Die Richter am BGH sahen die Sache anders als die Vorinstanzen. Sie entschieden zugunsten des Mieters. Das Urteil der Vorinstanz wurde aufgehoben.
Der BGH stellte klar: Der Vermieter durfte sich in diesem Fall nicht auf das Gesetz zur fristlosen Kündigung wegen fehlender Kaution berufen. Dieses spezielle Gesetz (§ 569 Abs. 2a BGB) gilt nämlich nicht für Bankbürgschaften.
Die Richter schauten sich das Gesetz sehr genau an. Das Gesetz spricht von einem „Betrag“ in Höhe von zwei Monatsmieten. Das deutet darauf hin, dass es um Geldsummen geht. Eine Bankbürgschaft ist aber kein direkter Geldbetrag. Sie ist nur ein Stück Papier, das Sicherheit verspricht.
Es gibt noch ein weiteres Argument. Wenn ein Mieter eine Barkaution zahlen muss, darf er das in drei Raten tun. Das steht so im Gesetz. Das schützt den Mieter vor zu hohen Kosten beim Einzug.
Eine Bankbürgschaft kann man aber nicht in Raten teilen. Entweder man übergibt die Urkunde der Bank oder nicht. Da das Kündigungsgesetz eng mit der Möglichkeit der Ratenzahlung verknüpft ist, passt es nicht auf Bürgschaften.

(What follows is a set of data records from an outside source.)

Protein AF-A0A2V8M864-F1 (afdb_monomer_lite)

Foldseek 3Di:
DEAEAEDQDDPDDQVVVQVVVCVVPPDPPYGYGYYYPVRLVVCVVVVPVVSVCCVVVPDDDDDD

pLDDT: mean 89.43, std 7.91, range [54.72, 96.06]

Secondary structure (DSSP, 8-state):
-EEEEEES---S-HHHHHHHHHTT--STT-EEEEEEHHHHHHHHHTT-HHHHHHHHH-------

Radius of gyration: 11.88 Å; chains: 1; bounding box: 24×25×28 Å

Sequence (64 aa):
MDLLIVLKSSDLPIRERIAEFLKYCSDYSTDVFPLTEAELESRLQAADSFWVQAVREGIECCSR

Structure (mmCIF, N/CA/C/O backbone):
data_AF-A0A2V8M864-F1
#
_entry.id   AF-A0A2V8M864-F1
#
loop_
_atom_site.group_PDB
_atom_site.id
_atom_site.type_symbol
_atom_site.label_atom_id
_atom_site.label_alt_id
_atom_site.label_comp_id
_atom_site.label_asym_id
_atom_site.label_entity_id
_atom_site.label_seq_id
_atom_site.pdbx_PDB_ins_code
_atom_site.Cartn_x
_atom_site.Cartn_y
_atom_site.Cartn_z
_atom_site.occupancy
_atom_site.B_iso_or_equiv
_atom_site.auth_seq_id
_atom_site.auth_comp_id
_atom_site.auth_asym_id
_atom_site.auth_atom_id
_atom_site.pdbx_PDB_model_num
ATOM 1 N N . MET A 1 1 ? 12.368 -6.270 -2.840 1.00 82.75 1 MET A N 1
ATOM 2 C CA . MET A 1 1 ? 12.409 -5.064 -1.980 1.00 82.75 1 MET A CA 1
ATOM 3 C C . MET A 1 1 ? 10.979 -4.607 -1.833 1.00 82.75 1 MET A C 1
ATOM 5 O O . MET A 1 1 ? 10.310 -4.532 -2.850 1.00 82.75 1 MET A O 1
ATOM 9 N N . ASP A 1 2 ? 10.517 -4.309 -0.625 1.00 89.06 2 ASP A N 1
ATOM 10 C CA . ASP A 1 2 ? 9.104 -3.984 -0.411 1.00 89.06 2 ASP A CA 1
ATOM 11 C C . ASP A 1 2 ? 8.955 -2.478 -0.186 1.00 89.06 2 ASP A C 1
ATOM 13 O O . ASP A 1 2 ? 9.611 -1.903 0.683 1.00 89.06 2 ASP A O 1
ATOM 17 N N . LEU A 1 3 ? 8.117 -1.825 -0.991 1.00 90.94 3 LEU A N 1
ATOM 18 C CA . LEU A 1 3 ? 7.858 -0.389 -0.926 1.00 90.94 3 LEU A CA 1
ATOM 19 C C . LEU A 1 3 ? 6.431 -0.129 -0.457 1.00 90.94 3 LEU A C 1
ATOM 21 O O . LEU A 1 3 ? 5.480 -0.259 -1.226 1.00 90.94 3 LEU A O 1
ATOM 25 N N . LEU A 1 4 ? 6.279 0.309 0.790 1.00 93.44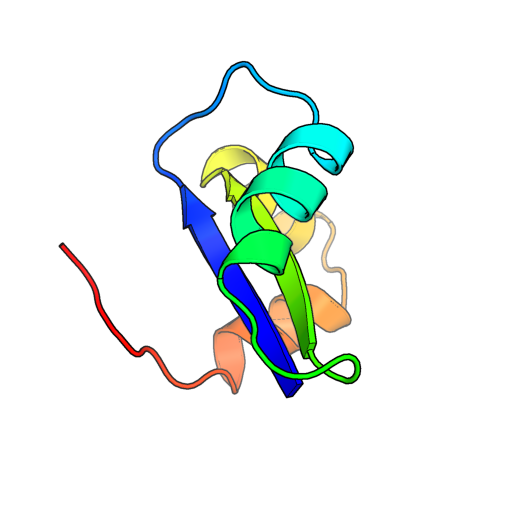 4 LEU A N 1
ATOM 26 C CA . LEU A 1 4 ? 5.026 0.876 1.284 1.00 93.44 4 LEU A CA 1
ATOM 27 C C . LEU A 1 4 ? 4.966 2.366 0.934 1.00 93.44 4 LEU A C 1
ATOM 29 O O . LEU A 1 4 ? 5.784 3.153 1.404 1.00 93.44 4 LEU A O 1
ATOM 33 N N . ILE A 1 5 ? 3.984 2.753 0.121 1.00 93.00 5 ILE A N 1
ATOM 34 C CA . ILE A 1 5 ? 3.719 4.153 -0.228 1.00 93.00 5 ILE A CA 1
ATOM 35 C C . ILE A 1 5 ? 2.409 4.547 0.443 1.00 93.00 5 ILE A C 1
ATOM 37 O O . ILE A 1 5 ? 1.352 4.034 0.079 1.00 93.00 5 ILE A O 1
ATOM 41 N N . VAL A 1 6 ? 2.477 5.457 1.415 1.00 93.50 6 VAL A N 1
ATOM 42 C CA . VAL A 1 6 ? 1.290 5.962 2.114 1.00 93.50 6 VAL A CA 1
ATOM 43 C C . VAL A 1 6 ? 0.798 7.226 1.419 1.00 93.50 6 VAL A C 1
ATOM 45 O O . VAL A 1 6 ? 1.470 8.254 1.387 1.00 93.50 6 VAL A O 1
ATOM 48 N N . LEU A 1 7 ? -0.378 7.131 0.813 1.00 93.94 7 LEU A N 1
ATOM 49 C CA . LEU A 1 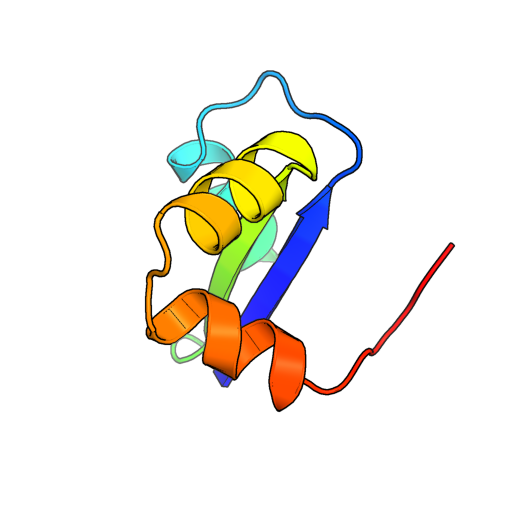7 ? -1.056 8.211 0.117 1.00 93.94 7 LEU A CA 1
ATOM 50 C C . LEU A 1 7 ? -2.028 8.903 1.071 1.00 93.94 7 LEU A C 1
ATOM 52 O O . LEU A 1 7 ? -2.768 8.246 1.800 1.00 93.94 7 LEU A O 1
ATOM 56 N N . LYS A 1 8 ? -2.135 10.228 0.976 1.00 93.00 8 LYS A N 1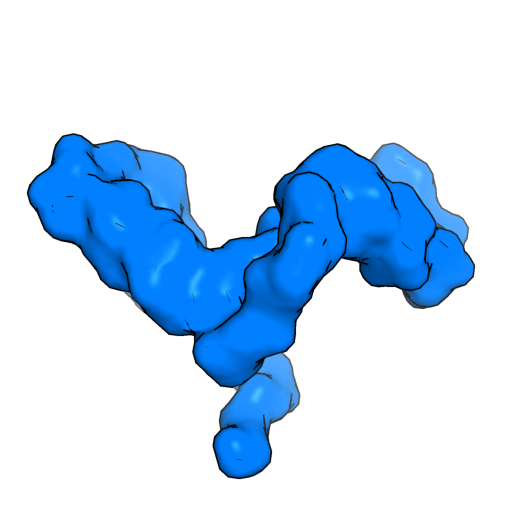
ATOM 57 C CA . LYS A 1 8 ? -3.158 10.978 1.717 1.00 93.00 8 LYS A CA 1
ATOM 58 C C . LYS A 1 8 ? -4.583 10.509 1.380 1.00 93.00 8 LYS A C 1
ATOM 60 O O . LYS A 1 8 ? -5.428 10.359 2.252 1.00 93.00 8 LYS A O 1
ATOM 65 N N . SER A 1 9 ? -4.851 10.272 0.097 1.00 94.00 9 SER A N 1
ATOM 66 C CA . SER A 1 9 ? -6.142 9.806 -0.420 1.00 94.00 9 SER A CA 1
ATOM 67 C C . SER A 1 9 ? -5.980 9.273 -1.842 1.00 94.00 9 SER A C 1
ATOM 69 O O . SER A 1 9 ? -5.073 9.694 -2.562 1.00 94.00 9 SER A O 1
ATOM 71 N N . SER A 1 10 ? -6.873 8.387 -2.278 1.00 94.69 10 SER A N 1
ATOM 72 C CA . SER A 1 10 ? -6.973 7.977 -3.679 1.00 94.69 10 SER A CA 1
ATOM 73 C C . SER A 1 10 ? -8.356 7.414 -3.979 1.00 94.69 10 SER A C 1
ATOM 75 O O . SER A 1 10 ? -8.869 6.616 -3.198 1.00 94.69 10 SER A O 1
ATOM 77 N N . ASP A 1 11 ? -8.907 7.785 -5.133 1.00 94.50 11 ASP A N 1
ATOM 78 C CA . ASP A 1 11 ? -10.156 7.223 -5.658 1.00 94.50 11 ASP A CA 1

Die Richter erklärten auch den Sinn der Kaution. Ein Vermieter kann sich einfach schützen. Er muss dem Mieter den Schlüssel zur Wohnung erst geben, wenn die Bürgschaft da ist. Das nennt man Zurückbehaltungsrecht.
Wenn der Vermieter dem Mieter die Wohnung trotzdem schon überlässt, ist das sein eigenes Risiko. Er kann dann nicht hinterher die „Notbremse“ ziehen und sofort fristlos kündigen, nur weil die Bürgschaft noch fehlt. Das wäre widersprüchlich.
Das Urteil bedeutet nicht, dass der Mieter machen kann, was er will. Der Mieter hat trotzdem gegen den Vertrag verstoßen. Er hätte die Bürgschaft bringen müssen.
Der Vermieter hat immer noch Rechte. Er kann den Mieter auf Vorlage der Bürgschaft verklagen. Er kann das Mietverhältnis auch „ordentlich“ kündigen. Das bedeutet, er muss die gesetzlichen Kündigungsfristen (meist drei Monate oder mehr) einhalten.
In sehr schlimmen Einzelfällen kann auch eine fristlose Kündigung möglich sein. Das muss dann aber nach einem anderen allgemeinen Gesetz (§ 543 Abs. 1 BGB) geprüft werden. Dabei müssen die Interessen von beiden Seiten genau abgewogen werden. Es gibt keinen Automatismus, wie bei der fehlenden Barkaution.
Der Bundesgerichtshof hat den Fall noch nicht endgültig abgeschlossen. Er hat die Sache an das Landgericht in Frankfurt zurückverwiesen. Die Richter dort müssen nun prüfen, ob es andere Gründe für eine Kündigung gibt.
Der Vermieter hatte nämlich noch weitere Kündigungen ausgesprochen. Zum Beispiel wegen Zahlungsverzugs bei der Miete oder wegen Eigenbedarf. Das müssen die Frankfurter Richter nun klären. Außerdem hatte der Mieter behauptet, die Klausel zur Bürgschaft im Vertrag sei ohnehin ungültig. Auch das muss noch geprüft werden.
Wenn im Mietvertrag eine Bankbürgschaft als Sicherheit steht, gelten besondere Regeln. Fehlt diese Bürgschaft, darf der Vermieter nicht sofort und ohne Frist kündigen. Das spezielle Kündigungsrecht für fehlende Kautionen gilt nur für Bargeld oder Überweisungen.
Vermieter sollten daher darauf achten, die Bürgschaft unbedingt vor der Schlüsselübergabe zu erhalten. Sobald der Mieter drin ist, wird es schwieriger, ihn wegen der fehlenden Bürgschaft schnell wieder loszuwerden.